WHAT YOU ARE ASKED TO DO>
Look below for the lines from the one with "ATOM 124 N N" to the one with "ATOM 140 C CA", and copy exactly those lines, both ends included.

GIVEN DATA>
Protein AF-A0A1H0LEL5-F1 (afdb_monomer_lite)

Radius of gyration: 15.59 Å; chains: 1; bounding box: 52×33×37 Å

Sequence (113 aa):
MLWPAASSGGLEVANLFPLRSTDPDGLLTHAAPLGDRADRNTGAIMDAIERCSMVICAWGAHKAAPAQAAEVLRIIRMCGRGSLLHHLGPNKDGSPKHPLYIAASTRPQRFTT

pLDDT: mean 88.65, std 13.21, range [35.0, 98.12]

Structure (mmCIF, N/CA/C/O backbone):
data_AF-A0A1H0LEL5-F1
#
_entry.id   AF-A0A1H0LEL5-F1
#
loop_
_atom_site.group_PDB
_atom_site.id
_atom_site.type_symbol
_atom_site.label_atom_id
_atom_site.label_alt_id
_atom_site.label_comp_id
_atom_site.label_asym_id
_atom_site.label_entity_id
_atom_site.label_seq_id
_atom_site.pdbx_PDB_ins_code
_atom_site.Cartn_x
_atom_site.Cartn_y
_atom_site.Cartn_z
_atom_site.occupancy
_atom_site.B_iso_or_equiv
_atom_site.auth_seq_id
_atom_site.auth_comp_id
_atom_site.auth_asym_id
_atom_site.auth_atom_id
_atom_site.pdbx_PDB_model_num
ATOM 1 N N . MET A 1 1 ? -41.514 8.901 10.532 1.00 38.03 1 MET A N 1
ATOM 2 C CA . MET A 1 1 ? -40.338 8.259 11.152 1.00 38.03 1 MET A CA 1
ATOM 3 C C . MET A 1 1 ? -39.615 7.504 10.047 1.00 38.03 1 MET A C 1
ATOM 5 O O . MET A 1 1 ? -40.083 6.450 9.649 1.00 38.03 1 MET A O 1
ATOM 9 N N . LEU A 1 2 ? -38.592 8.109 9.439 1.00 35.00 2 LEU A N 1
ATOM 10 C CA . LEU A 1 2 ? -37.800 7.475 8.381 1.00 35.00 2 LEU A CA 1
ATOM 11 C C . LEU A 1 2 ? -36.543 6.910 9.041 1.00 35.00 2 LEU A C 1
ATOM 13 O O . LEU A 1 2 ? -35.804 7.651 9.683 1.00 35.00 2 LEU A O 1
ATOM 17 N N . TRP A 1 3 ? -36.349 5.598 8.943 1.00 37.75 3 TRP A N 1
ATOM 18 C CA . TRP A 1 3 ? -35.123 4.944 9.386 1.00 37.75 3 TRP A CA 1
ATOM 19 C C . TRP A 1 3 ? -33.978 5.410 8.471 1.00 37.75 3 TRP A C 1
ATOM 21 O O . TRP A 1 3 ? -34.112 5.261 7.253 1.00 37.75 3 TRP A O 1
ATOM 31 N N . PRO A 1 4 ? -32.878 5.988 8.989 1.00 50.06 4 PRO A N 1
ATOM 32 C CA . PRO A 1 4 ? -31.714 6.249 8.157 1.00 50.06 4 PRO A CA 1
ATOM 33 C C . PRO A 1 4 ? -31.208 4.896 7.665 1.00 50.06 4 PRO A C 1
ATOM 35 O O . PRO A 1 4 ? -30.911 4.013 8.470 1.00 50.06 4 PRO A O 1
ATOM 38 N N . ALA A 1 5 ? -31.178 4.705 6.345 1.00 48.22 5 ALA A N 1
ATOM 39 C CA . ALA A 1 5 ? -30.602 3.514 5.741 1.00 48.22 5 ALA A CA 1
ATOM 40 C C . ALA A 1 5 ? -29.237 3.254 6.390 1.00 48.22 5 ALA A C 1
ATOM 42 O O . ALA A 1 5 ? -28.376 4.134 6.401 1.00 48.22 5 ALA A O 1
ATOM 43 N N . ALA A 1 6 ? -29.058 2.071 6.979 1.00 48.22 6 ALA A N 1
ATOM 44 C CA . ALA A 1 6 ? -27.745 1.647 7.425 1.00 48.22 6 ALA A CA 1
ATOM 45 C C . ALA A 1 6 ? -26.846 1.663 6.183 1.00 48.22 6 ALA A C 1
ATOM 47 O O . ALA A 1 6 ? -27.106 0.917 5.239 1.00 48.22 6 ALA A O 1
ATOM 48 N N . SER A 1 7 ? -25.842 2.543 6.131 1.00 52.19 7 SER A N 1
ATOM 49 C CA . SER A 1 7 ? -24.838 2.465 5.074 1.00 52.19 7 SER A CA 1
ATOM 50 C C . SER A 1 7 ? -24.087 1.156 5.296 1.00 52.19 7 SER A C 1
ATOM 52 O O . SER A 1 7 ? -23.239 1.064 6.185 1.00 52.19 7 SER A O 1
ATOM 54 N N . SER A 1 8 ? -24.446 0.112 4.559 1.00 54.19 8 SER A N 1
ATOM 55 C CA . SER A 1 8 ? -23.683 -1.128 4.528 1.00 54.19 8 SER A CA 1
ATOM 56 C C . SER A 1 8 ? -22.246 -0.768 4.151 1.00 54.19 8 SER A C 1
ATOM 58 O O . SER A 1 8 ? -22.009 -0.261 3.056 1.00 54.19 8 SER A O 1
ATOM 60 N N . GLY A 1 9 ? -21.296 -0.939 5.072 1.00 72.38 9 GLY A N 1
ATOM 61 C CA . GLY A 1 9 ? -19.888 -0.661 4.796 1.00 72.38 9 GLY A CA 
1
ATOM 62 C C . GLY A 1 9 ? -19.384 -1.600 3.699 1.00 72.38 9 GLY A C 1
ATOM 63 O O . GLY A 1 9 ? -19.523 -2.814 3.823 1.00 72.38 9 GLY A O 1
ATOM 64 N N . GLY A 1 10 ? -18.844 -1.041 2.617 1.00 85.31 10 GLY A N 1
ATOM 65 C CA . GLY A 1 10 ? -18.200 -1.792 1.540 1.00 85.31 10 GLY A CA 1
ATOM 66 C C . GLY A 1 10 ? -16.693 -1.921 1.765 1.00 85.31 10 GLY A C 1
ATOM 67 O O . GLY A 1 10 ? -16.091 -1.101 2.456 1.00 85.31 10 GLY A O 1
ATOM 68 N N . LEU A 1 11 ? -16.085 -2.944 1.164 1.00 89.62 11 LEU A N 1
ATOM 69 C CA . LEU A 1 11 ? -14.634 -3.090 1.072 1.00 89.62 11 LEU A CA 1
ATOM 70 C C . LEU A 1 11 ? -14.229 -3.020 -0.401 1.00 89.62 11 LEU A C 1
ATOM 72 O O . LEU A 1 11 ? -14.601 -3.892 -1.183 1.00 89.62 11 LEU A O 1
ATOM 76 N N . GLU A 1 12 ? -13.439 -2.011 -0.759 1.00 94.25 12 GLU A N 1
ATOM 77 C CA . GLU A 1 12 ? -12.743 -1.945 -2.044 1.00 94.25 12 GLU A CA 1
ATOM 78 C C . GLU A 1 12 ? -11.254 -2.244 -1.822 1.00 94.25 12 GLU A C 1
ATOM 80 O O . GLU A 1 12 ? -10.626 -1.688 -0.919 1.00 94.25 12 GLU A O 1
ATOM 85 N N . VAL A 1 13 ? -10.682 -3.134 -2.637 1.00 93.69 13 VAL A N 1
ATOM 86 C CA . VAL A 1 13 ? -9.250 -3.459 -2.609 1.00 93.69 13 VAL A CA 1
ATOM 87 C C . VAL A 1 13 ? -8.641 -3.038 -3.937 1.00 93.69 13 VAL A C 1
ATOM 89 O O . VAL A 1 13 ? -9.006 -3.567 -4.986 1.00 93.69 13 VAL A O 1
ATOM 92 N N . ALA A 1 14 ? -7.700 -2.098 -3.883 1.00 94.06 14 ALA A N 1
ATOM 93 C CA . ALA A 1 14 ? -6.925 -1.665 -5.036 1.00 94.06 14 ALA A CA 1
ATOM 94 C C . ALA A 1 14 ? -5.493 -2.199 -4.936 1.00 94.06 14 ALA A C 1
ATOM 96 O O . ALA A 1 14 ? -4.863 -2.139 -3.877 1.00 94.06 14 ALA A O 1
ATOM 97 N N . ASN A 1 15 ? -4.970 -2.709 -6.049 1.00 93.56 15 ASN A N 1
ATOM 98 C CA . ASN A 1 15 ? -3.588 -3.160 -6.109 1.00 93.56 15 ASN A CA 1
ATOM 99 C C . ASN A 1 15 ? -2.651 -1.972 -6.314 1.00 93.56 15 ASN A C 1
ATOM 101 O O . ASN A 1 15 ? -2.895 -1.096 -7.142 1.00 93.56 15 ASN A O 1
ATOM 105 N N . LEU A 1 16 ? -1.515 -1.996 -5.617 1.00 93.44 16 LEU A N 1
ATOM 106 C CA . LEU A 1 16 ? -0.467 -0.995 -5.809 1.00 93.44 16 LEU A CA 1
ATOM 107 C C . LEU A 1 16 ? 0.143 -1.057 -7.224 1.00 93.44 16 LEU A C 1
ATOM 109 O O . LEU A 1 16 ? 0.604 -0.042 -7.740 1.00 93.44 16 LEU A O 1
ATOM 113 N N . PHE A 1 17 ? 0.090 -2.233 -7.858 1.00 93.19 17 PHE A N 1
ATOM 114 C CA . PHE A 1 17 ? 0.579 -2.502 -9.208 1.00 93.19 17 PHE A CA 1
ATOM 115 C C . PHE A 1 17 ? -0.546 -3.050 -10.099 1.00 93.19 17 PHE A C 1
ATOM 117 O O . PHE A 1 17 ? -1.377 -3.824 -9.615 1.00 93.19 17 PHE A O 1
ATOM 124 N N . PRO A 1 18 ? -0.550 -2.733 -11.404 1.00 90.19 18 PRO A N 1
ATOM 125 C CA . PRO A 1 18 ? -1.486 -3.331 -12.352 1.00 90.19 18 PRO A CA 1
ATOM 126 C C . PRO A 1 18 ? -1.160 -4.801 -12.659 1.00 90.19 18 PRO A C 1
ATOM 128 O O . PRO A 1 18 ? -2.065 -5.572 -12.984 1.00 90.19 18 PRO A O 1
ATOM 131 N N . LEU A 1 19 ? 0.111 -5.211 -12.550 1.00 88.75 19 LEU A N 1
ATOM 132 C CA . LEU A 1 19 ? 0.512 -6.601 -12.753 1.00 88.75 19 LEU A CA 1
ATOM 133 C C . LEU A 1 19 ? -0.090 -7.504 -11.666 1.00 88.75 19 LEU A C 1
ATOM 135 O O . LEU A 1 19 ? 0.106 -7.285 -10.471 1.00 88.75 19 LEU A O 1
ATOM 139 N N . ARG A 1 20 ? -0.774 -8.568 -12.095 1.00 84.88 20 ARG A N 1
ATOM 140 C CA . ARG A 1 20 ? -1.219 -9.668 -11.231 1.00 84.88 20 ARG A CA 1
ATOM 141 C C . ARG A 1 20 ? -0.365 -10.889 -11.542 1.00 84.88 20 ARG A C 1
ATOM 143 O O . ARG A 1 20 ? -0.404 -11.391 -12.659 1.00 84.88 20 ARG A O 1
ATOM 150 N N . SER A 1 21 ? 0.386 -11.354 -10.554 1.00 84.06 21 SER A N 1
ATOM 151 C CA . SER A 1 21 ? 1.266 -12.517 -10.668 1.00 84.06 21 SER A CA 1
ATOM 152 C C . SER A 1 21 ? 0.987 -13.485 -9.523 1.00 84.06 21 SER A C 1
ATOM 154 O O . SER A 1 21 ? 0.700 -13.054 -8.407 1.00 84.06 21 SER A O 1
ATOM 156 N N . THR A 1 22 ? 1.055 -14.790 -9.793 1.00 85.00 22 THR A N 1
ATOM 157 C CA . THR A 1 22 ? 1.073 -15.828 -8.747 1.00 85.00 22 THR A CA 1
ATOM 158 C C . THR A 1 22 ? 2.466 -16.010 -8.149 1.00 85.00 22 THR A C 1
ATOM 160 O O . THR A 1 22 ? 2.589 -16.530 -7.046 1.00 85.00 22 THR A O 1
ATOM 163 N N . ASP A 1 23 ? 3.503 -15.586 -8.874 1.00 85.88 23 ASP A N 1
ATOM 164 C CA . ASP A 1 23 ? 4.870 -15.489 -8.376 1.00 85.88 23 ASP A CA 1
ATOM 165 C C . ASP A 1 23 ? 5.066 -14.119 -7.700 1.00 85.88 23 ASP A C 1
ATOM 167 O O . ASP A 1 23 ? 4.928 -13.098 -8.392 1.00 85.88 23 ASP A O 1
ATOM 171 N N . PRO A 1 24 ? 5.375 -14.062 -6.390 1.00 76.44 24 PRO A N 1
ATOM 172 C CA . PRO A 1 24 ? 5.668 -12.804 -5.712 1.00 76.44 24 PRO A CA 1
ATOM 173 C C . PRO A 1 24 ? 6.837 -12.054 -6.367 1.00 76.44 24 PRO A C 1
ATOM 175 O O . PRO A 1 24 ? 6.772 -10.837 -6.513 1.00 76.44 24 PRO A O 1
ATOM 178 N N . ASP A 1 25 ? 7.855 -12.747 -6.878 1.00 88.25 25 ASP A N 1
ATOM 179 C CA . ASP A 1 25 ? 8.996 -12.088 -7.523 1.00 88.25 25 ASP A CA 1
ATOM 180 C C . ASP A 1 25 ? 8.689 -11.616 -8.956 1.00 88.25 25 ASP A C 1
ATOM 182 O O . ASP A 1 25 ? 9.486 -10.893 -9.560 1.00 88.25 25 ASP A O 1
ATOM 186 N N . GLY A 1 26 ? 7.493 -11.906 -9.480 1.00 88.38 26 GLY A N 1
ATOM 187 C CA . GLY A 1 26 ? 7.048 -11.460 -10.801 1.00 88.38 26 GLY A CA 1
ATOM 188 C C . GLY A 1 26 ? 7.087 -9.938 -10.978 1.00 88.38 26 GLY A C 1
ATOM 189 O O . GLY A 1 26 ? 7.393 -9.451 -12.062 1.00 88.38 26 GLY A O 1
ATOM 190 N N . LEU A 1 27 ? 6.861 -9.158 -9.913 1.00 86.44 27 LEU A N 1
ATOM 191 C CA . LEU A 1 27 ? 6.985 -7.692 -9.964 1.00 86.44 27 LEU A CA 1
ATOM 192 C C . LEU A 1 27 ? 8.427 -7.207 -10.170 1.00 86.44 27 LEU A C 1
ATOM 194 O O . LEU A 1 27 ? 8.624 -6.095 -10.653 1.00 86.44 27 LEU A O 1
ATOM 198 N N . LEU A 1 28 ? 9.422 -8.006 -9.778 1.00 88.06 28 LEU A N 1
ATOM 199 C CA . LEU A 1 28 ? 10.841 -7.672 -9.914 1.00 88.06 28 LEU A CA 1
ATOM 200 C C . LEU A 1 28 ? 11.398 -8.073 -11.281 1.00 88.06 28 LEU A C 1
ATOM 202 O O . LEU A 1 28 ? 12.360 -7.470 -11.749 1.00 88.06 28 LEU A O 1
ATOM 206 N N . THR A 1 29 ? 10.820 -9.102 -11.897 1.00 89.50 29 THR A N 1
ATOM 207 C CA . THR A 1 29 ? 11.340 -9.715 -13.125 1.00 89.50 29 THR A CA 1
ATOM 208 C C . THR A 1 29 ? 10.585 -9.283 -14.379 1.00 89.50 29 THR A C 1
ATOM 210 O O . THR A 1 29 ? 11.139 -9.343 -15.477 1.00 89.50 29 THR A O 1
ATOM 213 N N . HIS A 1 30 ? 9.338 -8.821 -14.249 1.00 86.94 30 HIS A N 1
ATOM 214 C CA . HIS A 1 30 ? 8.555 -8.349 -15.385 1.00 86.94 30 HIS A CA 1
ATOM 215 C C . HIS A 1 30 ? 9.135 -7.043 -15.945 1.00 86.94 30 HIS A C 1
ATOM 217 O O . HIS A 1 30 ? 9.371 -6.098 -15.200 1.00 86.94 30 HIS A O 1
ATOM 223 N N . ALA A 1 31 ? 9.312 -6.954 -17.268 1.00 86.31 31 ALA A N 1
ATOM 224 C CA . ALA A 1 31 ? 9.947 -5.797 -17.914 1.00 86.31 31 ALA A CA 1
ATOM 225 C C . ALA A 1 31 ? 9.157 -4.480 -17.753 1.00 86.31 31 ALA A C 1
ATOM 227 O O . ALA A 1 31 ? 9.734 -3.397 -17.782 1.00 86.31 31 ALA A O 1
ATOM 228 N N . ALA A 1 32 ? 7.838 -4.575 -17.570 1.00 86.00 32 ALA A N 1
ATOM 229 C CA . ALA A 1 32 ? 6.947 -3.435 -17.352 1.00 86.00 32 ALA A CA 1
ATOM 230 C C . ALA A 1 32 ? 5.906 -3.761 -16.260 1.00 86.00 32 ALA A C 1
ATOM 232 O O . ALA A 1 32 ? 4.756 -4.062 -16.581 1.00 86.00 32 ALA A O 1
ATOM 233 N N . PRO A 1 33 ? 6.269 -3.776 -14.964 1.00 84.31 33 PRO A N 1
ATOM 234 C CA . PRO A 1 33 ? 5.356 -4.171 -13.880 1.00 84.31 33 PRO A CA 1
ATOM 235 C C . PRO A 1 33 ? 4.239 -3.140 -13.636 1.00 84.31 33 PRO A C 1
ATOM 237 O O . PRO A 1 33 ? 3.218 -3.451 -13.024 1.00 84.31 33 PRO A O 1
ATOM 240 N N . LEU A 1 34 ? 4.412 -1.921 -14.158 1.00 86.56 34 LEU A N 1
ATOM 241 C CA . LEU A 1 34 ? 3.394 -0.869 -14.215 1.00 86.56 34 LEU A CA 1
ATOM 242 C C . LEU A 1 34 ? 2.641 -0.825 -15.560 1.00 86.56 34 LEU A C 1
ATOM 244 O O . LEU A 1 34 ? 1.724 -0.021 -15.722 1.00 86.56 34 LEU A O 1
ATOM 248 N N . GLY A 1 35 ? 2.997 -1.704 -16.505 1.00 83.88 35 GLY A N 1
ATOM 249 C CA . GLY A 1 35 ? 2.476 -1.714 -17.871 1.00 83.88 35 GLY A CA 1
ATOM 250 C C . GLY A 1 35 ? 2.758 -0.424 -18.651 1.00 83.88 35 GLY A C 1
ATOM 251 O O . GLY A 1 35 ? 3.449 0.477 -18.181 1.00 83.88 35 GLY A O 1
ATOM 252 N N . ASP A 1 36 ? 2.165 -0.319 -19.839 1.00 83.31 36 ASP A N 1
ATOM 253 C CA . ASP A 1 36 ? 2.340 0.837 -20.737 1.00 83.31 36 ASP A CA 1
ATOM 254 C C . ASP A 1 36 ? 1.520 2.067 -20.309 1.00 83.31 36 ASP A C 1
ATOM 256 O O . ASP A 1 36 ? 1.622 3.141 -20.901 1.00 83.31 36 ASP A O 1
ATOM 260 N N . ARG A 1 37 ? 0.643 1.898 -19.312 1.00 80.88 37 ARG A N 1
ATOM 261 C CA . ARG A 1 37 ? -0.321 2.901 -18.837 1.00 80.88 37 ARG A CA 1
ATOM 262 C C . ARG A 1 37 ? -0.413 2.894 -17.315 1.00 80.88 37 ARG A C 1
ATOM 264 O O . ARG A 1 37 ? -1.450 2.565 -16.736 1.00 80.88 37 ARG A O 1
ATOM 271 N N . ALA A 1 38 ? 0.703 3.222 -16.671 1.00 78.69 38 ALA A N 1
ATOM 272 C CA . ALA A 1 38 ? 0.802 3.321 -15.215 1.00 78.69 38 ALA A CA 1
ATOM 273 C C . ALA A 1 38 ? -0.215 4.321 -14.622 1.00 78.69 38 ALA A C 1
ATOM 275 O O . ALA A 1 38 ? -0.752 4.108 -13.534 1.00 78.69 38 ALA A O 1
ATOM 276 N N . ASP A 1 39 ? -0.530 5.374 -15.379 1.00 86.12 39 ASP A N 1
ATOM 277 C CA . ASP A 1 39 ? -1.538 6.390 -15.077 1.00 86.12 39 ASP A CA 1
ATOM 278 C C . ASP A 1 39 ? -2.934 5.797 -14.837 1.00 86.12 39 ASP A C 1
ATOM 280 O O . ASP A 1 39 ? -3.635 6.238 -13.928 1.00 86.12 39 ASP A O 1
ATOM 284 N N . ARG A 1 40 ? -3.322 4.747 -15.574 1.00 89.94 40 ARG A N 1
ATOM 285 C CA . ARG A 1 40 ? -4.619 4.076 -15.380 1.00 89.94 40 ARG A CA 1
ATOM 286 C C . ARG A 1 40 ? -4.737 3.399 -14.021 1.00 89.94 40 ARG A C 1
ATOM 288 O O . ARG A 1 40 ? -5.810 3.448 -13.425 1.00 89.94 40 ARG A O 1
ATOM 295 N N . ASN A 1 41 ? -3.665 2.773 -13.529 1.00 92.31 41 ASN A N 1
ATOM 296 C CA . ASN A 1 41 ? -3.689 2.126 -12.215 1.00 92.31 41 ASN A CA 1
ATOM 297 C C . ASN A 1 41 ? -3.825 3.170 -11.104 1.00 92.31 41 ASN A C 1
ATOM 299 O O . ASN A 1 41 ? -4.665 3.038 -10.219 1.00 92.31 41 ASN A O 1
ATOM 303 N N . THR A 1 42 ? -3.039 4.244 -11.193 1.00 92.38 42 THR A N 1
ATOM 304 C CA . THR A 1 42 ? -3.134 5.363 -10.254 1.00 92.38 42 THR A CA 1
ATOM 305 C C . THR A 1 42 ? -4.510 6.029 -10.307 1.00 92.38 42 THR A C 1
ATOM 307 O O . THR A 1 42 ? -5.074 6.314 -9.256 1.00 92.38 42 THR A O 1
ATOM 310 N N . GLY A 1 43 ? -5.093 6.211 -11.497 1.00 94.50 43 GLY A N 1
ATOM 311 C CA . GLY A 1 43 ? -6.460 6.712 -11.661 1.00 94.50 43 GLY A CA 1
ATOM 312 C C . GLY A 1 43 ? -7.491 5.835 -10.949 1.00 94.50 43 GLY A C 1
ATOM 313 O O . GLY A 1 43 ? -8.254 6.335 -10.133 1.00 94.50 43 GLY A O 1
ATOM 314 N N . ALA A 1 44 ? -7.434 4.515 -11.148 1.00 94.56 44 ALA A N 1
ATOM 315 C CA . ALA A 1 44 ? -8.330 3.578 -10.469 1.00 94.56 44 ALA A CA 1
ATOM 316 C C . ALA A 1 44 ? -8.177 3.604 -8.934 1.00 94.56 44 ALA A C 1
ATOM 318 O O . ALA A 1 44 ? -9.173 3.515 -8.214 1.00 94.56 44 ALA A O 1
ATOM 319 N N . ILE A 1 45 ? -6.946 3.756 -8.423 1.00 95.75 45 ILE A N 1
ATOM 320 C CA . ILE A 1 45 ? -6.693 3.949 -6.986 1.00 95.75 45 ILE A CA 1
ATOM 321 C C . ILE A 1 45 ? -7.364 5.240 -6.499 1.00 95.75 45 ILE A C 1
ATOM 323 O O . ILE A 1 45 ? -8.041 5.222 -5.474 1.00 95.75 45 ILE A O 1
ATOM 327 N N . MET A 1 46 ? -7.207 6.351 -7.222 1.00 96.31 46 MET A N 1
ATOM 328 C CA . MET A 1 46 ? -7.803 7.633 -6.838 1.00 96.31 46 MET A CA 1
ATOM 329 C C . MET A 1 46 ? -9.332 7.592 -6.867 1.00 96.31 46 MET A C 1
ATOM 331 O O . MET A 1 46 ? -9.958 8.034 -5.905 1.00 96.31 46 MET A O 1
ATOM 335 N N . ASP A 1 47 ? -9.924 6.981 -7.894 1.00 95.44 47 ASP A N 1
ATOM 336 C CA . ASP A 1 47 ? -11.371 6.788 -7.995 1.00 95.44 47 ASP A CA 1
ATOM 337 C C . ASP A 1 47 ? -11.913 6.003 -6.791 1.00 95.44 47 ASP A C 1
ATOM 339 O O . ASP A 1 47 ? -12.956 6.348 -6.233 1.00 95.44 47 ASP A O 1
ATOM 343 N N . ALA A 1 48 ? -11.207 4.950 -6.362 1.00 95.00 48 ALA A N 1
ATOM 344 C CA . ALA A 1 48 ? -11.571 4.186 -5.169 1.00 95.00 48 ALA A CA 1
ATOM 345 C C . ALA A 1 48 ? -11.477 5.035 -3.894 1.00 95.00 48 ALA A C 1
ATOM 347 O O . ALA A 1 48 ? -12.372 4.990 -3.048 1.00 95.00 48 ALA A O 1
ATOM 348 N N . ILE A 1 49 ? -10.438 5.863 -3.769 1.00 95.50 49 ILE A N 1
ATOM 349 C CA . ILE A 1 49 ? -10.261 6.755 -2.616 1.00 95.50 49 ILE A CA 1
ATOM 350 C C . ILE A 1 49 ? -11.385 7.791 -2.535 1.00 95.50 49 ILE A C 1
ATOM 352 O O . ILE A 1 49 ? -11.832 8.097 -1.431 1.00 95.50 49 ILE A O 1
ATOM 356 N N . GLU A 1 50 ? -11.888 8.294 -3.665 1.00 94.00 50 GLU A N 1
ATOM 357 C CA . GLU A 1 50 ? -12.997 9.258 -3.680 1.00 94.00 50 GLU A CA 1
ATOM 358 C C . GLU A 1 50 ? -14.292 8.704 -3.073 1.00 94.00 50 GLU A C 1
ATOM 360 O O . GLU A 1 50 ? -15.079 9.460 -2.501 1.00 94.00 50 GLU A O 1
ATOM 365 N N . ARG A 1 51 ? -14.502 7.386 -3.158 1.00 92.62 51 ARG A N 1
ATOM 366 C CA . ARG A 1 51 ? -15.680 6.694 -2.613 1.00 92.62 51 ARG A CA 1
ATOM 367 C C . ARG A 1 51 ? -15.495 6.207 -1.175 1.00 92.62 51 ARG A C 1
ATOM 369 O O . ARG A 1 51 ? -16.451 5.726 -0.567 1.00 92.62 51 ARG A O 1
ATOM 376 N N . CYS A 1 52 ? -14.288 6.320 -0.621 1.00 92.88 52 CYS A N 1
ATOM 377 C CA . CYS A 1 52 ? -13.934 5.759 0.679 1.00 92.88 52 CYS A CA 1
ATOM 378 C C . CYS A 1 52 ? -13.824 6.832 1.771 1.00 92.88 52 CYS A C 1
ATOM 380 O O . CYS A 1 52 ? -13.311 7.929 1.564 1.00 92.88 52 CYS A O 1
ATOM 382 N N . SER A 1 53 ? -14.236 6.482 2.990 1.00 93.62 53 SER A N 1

RESPONSE>
ATOM 124 N N . PRO A 1 18 ? -0.550 -2.733 -11.404 1.00 90.19 18 PRO A N 1
ATOM 125 C CA . PRO A 1 18 ? -1.486 -3.331 -12.352 1.00 90.19 18 PRO A CA 1
ATOM 126 C C . PRO A 1 18 ? -1.160 -4.801 -12.659 1.00 90.19 18 PRO A C 1
ATOM 128 O O . PRO A 1 18 ? -2.065 -5.572 -12.984 1.00 90.19 18 PRO A O 1
ATOM 131 N N . LEU A 1 19 ? 0.111 -5.211 -12.550 1.00 88.75 19 LEU A N 1
ATOM 132 C CA . LEU A 1 19 ? 0.512 -6.601 -12.753 1.00 88.75 19 LEU A CA 1
ATOM 133 C C . LEU A 1 19 ? -0.090 -7.504 -11.666 1.00 88.75 19 LEU A C 1
ATOM 135 O O . LEU A 1 19 ? 0.106 -7.285 -10.471 1.00 88.75 19 LEU A O 1
ATOM 139 N N . ARG A 1 20 ? -0.774 -8.568 -12.095 1.00 84.88 20 ARG A N 1
ATOM 140 C CA . ARG A 1 20 ? -1.219 -9.668 -11.231 1.00 84.88 20 ARG A CA 1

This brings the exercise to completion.